TASK OBJECTIVE: Go through the listing below and output exactly the line with "ATOM 101 C C", the line with "ATOM 116 N N", and each line between; omit the rest.

(DATA FOR THIS EXERCISE begins)

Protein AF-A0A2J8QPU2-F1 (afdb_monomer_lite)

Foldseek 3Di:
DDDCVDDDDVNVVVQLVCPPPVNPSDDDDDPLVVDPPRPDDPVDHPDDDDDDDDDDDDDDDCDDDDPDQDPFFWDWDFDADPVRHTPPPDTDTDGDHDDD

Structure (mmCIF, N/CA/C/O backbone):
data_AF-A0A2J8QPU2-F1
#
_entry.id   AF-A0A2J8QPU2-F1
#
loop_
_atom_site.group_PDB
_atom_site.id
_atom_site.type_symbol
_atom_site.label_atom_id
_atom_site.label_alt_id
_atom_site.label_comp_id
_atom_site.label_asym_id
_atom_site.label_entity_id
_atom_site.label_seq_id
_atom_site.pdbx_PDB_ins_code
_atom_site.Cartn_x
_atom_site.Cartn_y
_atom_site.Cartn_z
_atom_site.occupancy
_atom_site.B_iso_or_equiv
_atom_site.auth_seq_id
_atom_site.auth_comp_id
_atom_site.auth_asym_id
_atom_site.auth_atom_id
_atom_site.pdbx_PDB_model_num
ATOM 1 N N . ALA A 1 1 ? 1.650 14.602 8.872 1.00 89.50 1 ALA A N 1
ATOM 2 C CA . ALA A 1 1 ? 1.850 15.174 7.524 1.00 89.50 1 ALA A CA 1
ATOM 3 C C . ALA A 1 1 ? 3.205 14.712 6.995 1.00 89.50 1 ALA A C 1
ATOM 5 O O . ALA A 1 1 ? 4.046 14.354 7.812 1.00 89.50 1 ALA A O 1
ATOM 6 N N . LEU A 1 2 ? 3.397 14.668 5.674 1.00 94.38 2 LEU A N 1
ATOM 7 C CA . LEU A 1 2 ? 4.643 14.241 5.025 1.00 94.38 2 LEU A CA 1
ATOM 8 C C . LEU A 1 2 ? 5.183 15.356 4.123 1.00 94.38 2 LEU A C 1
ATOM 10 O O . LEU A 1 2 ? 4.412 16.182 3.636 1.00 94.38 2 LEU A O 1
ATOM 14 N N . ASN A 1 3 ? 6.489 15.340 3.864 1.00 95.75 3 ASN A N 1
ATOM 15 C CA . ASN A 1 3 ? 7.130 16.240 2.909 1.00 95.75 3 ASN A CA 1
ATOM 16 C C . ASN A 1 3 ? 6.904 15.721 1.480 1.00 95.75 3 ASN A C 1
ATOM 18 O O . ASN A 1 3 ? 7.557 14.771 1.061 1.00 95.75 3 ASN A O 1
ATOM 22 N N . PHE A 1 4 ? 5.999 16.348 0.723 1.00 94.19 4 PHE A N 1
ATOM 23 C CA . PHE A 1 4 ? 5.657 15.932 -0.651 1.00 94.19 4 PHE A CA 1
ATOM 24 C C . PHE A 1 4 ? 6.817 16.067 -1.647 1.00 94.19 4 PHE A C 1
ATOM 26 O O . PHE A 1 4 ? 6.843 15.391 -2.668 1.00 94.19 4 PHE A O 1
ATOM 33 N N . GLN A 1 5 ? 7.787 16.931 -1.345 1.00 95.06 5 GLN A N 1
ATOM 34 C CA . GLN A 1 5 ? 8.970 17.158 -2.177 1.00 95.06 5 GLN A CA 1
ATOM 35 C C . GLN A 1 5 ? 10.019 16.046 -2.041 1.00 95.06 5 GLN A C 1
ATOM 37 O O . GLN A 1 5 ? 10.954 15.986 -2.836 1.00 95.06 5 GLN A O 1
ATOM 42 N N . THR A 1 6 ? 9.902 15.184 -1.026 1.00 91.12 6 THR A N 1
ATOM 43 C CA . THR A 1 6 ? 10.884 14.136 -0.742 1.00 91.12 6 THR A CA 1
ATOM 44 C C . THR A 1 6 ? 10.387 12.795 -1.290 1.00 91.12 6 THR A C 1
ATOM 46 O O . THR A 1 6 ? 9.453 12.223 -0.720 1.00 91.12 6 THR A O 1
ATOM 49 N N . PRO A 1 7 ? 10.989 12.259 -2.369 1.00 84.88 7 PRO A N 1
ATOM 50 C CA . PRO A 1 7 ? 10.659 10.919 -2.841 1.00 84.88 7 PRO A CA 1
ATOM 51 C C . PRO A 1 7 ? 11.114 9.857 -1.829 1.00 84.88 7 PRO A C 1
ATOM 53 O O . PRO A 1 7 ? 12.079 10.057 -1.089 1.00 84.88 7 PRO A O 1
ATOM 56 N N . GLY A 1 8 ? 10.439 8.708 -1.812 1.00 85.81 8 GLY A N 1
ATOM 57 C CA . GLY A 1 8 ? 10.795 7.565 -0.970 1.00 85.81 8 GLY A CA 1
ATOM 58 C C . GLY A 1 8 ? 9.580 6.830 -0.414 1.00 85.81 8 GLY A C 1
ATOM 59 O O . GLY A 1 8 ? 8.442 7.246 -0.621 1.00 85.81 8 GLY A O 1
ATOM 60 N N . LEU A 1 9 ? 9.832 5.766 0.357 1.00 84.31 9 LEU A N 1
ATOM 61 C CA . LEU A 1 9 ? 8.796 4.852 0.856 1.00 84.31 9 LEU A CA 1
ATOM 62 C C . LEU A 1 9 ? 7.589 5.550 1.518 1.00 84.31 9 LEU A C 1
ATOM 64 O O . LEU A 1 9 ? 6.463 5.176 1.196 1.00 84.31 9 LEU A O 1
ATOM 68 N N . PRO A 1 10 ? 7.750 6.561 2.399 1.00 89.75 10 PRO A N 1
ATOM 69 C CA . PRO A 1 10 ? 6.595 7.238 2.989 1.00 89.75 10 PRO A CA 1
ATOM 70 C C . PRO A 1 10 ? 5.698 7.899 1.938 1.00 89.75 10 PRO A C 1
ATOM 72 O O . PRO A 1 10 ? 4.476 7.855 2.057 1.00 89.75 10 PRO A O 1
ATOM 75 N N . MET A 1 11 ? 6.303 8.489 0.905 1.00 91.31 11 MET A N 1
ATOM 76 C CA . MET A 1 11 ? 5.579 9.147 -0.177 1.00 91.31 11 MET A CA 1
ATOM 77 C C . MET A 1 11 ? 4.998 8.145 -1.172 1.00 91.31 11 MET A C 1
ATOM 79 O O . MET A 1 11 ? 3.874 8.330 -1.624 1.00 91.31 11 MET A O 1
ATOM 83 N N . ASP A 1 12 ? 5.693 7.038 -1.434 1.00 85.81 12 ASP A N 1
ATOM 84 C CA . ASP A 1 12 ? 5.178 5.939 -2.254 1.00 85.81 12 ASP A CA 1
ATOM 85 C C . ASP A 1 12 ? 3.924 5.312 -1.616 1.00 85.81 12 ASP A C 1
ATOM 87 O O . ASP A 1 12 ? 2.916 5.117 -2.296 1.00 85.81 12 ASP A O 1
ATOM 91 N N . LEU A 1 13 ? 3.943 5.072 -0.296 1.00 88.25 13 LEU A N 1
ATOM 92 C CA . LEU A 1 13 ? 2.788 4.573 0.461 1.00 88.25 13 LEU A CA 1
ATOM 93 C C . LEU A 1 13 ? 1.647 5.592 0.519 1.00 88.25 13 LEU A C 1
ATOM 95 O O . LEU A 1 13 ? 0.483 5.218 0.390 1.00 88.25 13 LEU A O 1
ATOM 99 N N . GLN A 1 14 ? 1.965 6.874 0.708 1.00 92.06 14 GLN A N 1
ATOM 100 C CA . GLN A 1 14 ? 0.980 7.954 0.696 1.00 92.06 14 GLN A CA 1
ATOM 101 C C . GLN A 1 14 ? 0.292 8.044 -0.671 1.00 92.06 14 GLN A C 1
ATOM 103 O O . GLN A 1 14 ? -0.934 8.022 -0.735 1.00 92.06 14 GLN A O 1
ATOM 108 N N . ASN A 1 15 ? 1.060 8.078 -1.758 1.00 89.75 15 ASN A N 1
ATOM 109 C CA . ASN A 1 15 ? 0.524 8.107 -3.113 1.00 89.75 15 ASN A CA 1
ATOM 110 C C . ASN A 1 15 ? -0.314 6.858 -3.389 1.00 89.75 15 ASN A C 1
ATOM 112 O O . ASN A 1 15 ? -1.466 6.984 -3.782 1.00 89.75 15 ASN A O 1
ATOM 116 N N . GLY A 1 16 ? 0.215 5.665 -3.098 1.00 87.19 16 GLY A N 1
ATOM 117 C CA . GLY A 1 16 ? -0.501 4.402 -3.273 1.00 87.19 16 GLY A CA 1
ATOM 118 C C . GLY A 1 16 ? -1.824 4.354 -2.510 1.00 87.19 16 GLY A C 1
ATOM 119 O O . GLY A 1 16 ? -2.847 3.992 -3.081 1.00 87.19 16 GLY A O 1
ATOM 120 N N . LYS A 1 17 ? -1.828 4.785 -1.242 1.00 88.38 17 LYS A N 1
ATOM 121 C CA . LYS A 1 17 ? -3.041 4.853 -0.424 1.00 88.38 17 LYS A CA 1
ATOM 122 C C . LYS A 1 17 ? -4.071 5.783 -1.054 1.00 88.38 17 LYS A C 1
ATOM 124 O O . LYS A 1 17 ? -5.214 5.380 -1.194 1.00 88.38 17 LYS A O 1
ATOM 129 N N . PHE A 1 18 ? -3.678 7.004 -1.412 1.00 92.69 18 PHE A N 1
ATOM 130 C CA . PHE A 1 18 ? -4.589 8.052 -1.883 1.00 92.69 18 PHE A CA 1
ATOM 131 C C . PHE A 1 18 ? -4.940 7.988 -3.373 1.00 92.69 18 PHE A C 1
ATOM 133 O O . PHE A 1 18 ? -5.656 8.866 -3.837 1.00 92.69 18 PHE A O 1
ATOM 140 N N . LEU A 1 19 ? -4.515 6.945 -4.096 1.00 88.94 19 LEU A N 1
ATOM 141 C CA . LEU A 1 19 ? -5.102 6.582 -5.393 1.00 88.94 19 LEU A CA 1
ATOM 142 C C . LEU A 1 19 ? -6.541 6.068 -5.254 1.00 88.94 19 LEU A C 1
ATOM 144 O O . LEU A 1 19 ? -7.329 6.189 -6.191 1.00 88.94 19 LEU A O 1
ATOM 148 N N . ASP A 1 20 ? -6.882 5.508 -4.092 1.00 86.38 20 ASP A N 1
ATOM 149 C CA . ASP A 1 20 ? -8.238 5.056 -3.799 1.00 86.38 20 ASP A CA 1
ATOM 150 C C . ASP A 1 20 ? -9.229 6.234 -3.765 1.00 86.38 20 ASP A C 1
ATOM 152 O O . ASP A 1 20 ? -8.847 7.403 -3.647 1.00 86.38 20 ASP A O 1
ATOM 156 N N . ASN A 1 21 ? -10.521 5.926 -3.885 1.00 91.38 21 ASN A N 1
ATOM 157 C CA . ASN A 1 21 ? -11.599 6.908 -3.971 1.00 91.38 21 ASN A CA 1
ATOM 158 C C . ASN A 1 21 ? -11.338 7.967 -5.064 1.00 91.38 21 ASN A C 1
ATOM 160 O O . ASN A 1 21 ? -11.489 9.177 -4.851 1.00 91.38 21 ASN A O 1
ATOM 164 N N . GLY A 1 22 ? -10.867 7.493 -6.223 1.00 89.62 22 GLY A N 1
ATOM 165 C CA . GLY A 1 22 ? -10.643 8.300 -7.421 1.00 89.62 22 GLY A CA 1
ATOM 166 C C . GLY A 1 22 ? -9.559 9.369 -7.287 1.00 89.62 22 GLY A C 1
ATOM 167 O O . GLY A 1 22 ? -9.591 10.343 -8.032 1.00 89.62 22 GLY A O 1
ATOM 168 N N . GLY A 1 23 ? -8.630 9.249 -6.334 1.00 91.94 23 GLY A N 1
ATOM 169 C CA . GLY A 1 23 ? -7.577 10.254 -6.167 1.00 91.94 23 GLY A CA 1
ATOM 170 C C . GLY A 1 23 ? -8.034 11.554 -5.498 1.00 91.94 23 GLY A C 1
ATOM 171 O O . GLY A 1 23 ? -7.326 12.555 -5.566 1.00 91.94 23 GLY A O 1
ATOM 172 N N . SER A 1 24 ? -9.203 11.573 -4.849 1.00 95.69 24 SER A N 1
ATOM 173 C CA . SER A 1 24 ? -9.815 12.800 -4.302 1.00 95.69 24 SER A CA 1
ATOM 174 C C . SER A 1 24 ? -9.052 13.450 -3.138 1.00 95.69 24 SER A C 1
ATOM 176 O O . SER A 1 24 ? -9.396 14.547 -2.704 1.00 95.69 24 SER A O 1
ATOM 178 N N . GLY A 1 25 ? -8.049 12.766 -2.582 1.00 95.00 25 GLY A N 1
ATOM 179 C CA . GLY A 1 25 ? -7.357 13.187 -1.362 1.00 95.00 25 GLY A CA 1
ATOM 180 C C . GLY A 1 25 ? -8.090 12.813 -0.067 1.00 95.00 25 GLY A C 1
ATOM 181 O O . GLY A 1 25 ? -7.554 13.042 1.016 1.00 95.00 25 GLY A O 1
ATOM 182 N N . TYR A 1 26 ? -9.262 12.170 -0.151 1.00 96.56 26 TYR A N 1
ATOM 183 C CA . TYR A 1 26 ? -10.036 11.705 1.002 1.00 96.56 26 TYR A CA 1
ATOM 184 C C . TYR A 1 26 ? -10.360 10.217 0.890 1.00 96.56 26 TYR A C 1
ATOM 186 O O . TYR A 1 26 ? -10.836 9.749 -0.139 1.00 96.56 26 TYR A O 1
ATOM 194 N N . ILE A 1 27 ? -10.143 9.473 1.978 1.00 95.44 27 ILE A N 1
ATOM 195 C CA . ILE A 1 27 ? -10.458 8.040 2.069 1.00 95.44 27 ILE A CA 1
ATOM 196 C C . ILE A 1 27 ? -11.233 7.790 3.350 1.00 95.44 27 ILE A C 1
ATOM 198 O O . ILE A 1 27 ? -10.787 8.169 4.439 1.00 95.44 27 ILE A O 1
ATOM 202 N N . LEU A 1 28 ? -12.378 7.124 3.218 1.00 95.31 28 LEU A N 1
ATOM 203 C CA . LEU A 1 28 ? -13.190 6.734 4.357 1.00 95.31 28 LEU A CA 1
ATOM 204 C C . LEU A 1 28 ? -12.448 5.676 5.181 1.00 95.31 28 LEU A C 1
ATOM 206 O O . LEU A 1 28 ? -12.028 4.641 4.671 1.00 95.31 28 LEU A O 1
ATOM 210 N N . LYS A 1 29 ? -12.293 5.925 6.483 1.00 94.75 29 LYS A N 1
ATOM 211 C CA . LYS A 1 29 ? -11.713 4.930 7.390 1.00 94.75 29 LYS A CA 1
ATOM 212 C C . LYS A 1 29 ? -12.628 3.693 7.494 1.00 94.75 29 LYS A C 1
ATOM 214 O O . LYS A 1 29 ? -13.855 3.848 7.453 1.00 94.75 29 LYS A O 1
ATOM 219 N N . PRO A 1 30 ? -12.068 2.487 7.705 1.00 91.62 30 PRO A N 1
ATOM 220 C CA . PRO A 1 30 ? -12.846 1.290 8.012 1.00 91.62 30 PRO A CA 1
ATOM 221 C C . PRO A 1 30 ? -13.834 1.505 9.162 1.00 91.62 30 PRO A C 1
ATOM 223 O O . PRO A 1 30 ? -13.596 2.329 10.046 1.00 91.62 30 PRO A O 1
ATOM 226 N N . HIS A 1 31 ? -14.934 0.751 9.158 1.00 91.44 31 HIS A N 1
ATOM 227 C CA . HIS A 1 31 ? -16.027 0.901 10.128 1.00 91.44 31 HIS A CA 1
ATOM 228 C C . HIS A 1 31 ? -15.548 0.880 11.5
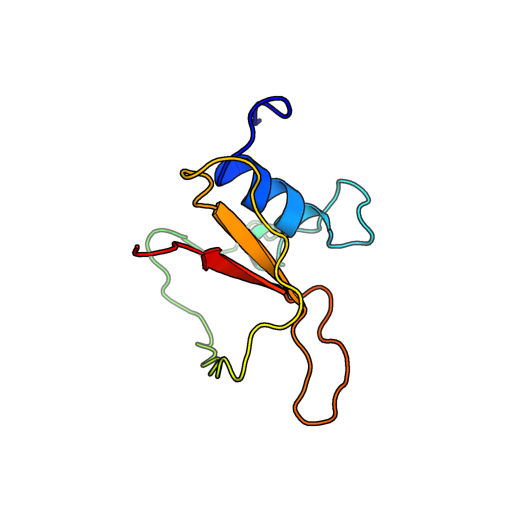85 1.00 91.44 31 HIS A C 1
ATOM 230 O O . HIS A 1 31 ? -15.813 1.814 12.337 1.00 91.44 31 HIS A O 1
ATOM 236 N N . PHE A 1 32 ? -14.724 -0.107 11.933 1.00 90.00 32 PHE A N 1
ATOM 237 C CA . PHE A 1 32 ? -14.168 -0.284 13.274 1.00 90.00 32 PHE A CA 1
ATOM 238 C C . PHE A 1 32 ? -13.220 0.847 13.726 1.00 90.00 32 PHE A C 1
ATOM 240 O O . PHE A 1 32 ? -12.855 0.893 14.893 1.00 90.00 32 PHE A O 1
ATOM 247 N N . LEU A 1 33 ? -12.796 1.761 12.841 1.00 92.25 33 LEU A N 1
ATOM 248 C CA . LEU A 1 33 ? -12.048 2.980 13.206 1.00 92.25 33 LEU A CA 1
ATOM 249 C C . LEU A 1 33 ? -12.933 4.232 13.284 1.00 92.25 33 LEU A C 1
ATOM 251 O O . LEU A 1 33 ? -12.437 5.319 13.583 1.00 92.25 33 LEU A O 1
ATOM 255 N N . ARG A 1 34 ? -14.219 4.105 12.950 1.00 94.75 34 ARG A N 1
ATOM 256 C CA . ARG A 1 34 ? -15.220 5.178 13.020 1.00 94.75 34 ARG A CA 1
ATOM 257 C C . ARG A 1 34 ? -16.159 5.008 14.213 1.00 94.75 34 ARG A C 1
ATOM 259 O O . ARG A 1 34 ? -16.743 5.989 14.657 1.00 94.75 34 ARG A O 1
ATOM 266 N N . GLU A 1 35 ? -16.303 3.789 14.725 1.00 94.56 35 GLU A N 1
ATOM 267 C CA . GLU A 1 35 ? -17.144 3.482 15.881 1.00 94.56 35 GLU A CA 1
ATOM 268 C C . GLU A 1 35 ? -16.485 3.857 17.209 1.00 94.56 35 GLU A C 1
ATOM 270 O O . GLU A 1 35 ? -15.365 3.445 17.505 1.00 94.56 35 GLU A O 1
ATOM 275 N N . SER A 1 36 ? -17.228 4.560 18.064 1.00 92.88 36 SER A N 1
ATOM 276 C CA . SER A 1 36 ? -16.765 4.953 19.401 1.00 92.88 36 SER A CA 1
ATOM 277 C C . SER A 1 36 ? -16.591 3.777 20.364 1.00 92.88 36 SER A C 1
ATOM 279 O O . SER A 1 36 ? -15.787 3.858 21.286 1.00 92.88 36 SER A O 1
ATOM 281 N N . LYS A 1 37 ? -17.338 2.686 20.157 1.00 92.19 37 LYS A N 1
ATOM 282 C CA . LYS A 1 37 ? -17.305 1.474 20.994 1.00 92.19 37 LYS A CA 1
ATOM 283 C C . LYS A 1 37 ? -16.354 0.393 20.467 1.00 92.19 37 LYS A C 1
ATOM 285 O O . LYS A 1 37 ? -16.377 -0.724 20.972 1.00 92.19 37 LYS A O 1
ATOM 290 N N . SER A 1 38 ? -15.558 0.688 19.440 1.00 88.25 38 SER A N 1
ATOM 291 C CA . SER A 1 38 ? -14.619 -0.284 18.881 1.00 88.25 38 SER A CA 1
ATOM 292 C C . SER A 1 38 ? -13.510 -0.626 19.877 1.00 88.25 38 SER A C 1
ATOM 294 O O . SER A 1 38 ? -12.884 0.260 20.454 1.00 88.25 38 SER A O 1
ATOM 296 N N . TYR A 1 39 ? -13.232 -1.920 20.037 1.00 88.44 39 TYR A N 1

(DATA FOR THIS EXERCISE ends)

SOLUTION TO THIS PROBLEM:
ATOM 101 C C . GLN A 1 14 ? 0.292 8.044 -0.671 1.00 92.06 14 GLN A C 1
ATOM 103 O O . GLN A 1 14 ? -0.934 8.022 -0.735 1.00 92.06 14 GLN A O 1
ATOM 108 N N . ASN A 1 15 ? 1.060 8.078 -1.758 1.00 89.75 15 ASN A N 1
ATOM 109 C CA . ASN A 1 15 ? 0.524 8.107 -3.113 1.00 89.75 15 ASN A CA 1
ATOM 110 C C . ASN A 1 15 ? -0.314 6.858 -3.389 1.00 89.75 15 ASN A C 1
ATOM 112 O O . ASN A 1 15 ? -1.466 6.984 -3.782 1.00 89.75 15 ASN A O 1
ATOM 116 N N . GLY A 1 16 ? 0.215 5.665 -3.098 1.00 87.19 16 GLY A N 1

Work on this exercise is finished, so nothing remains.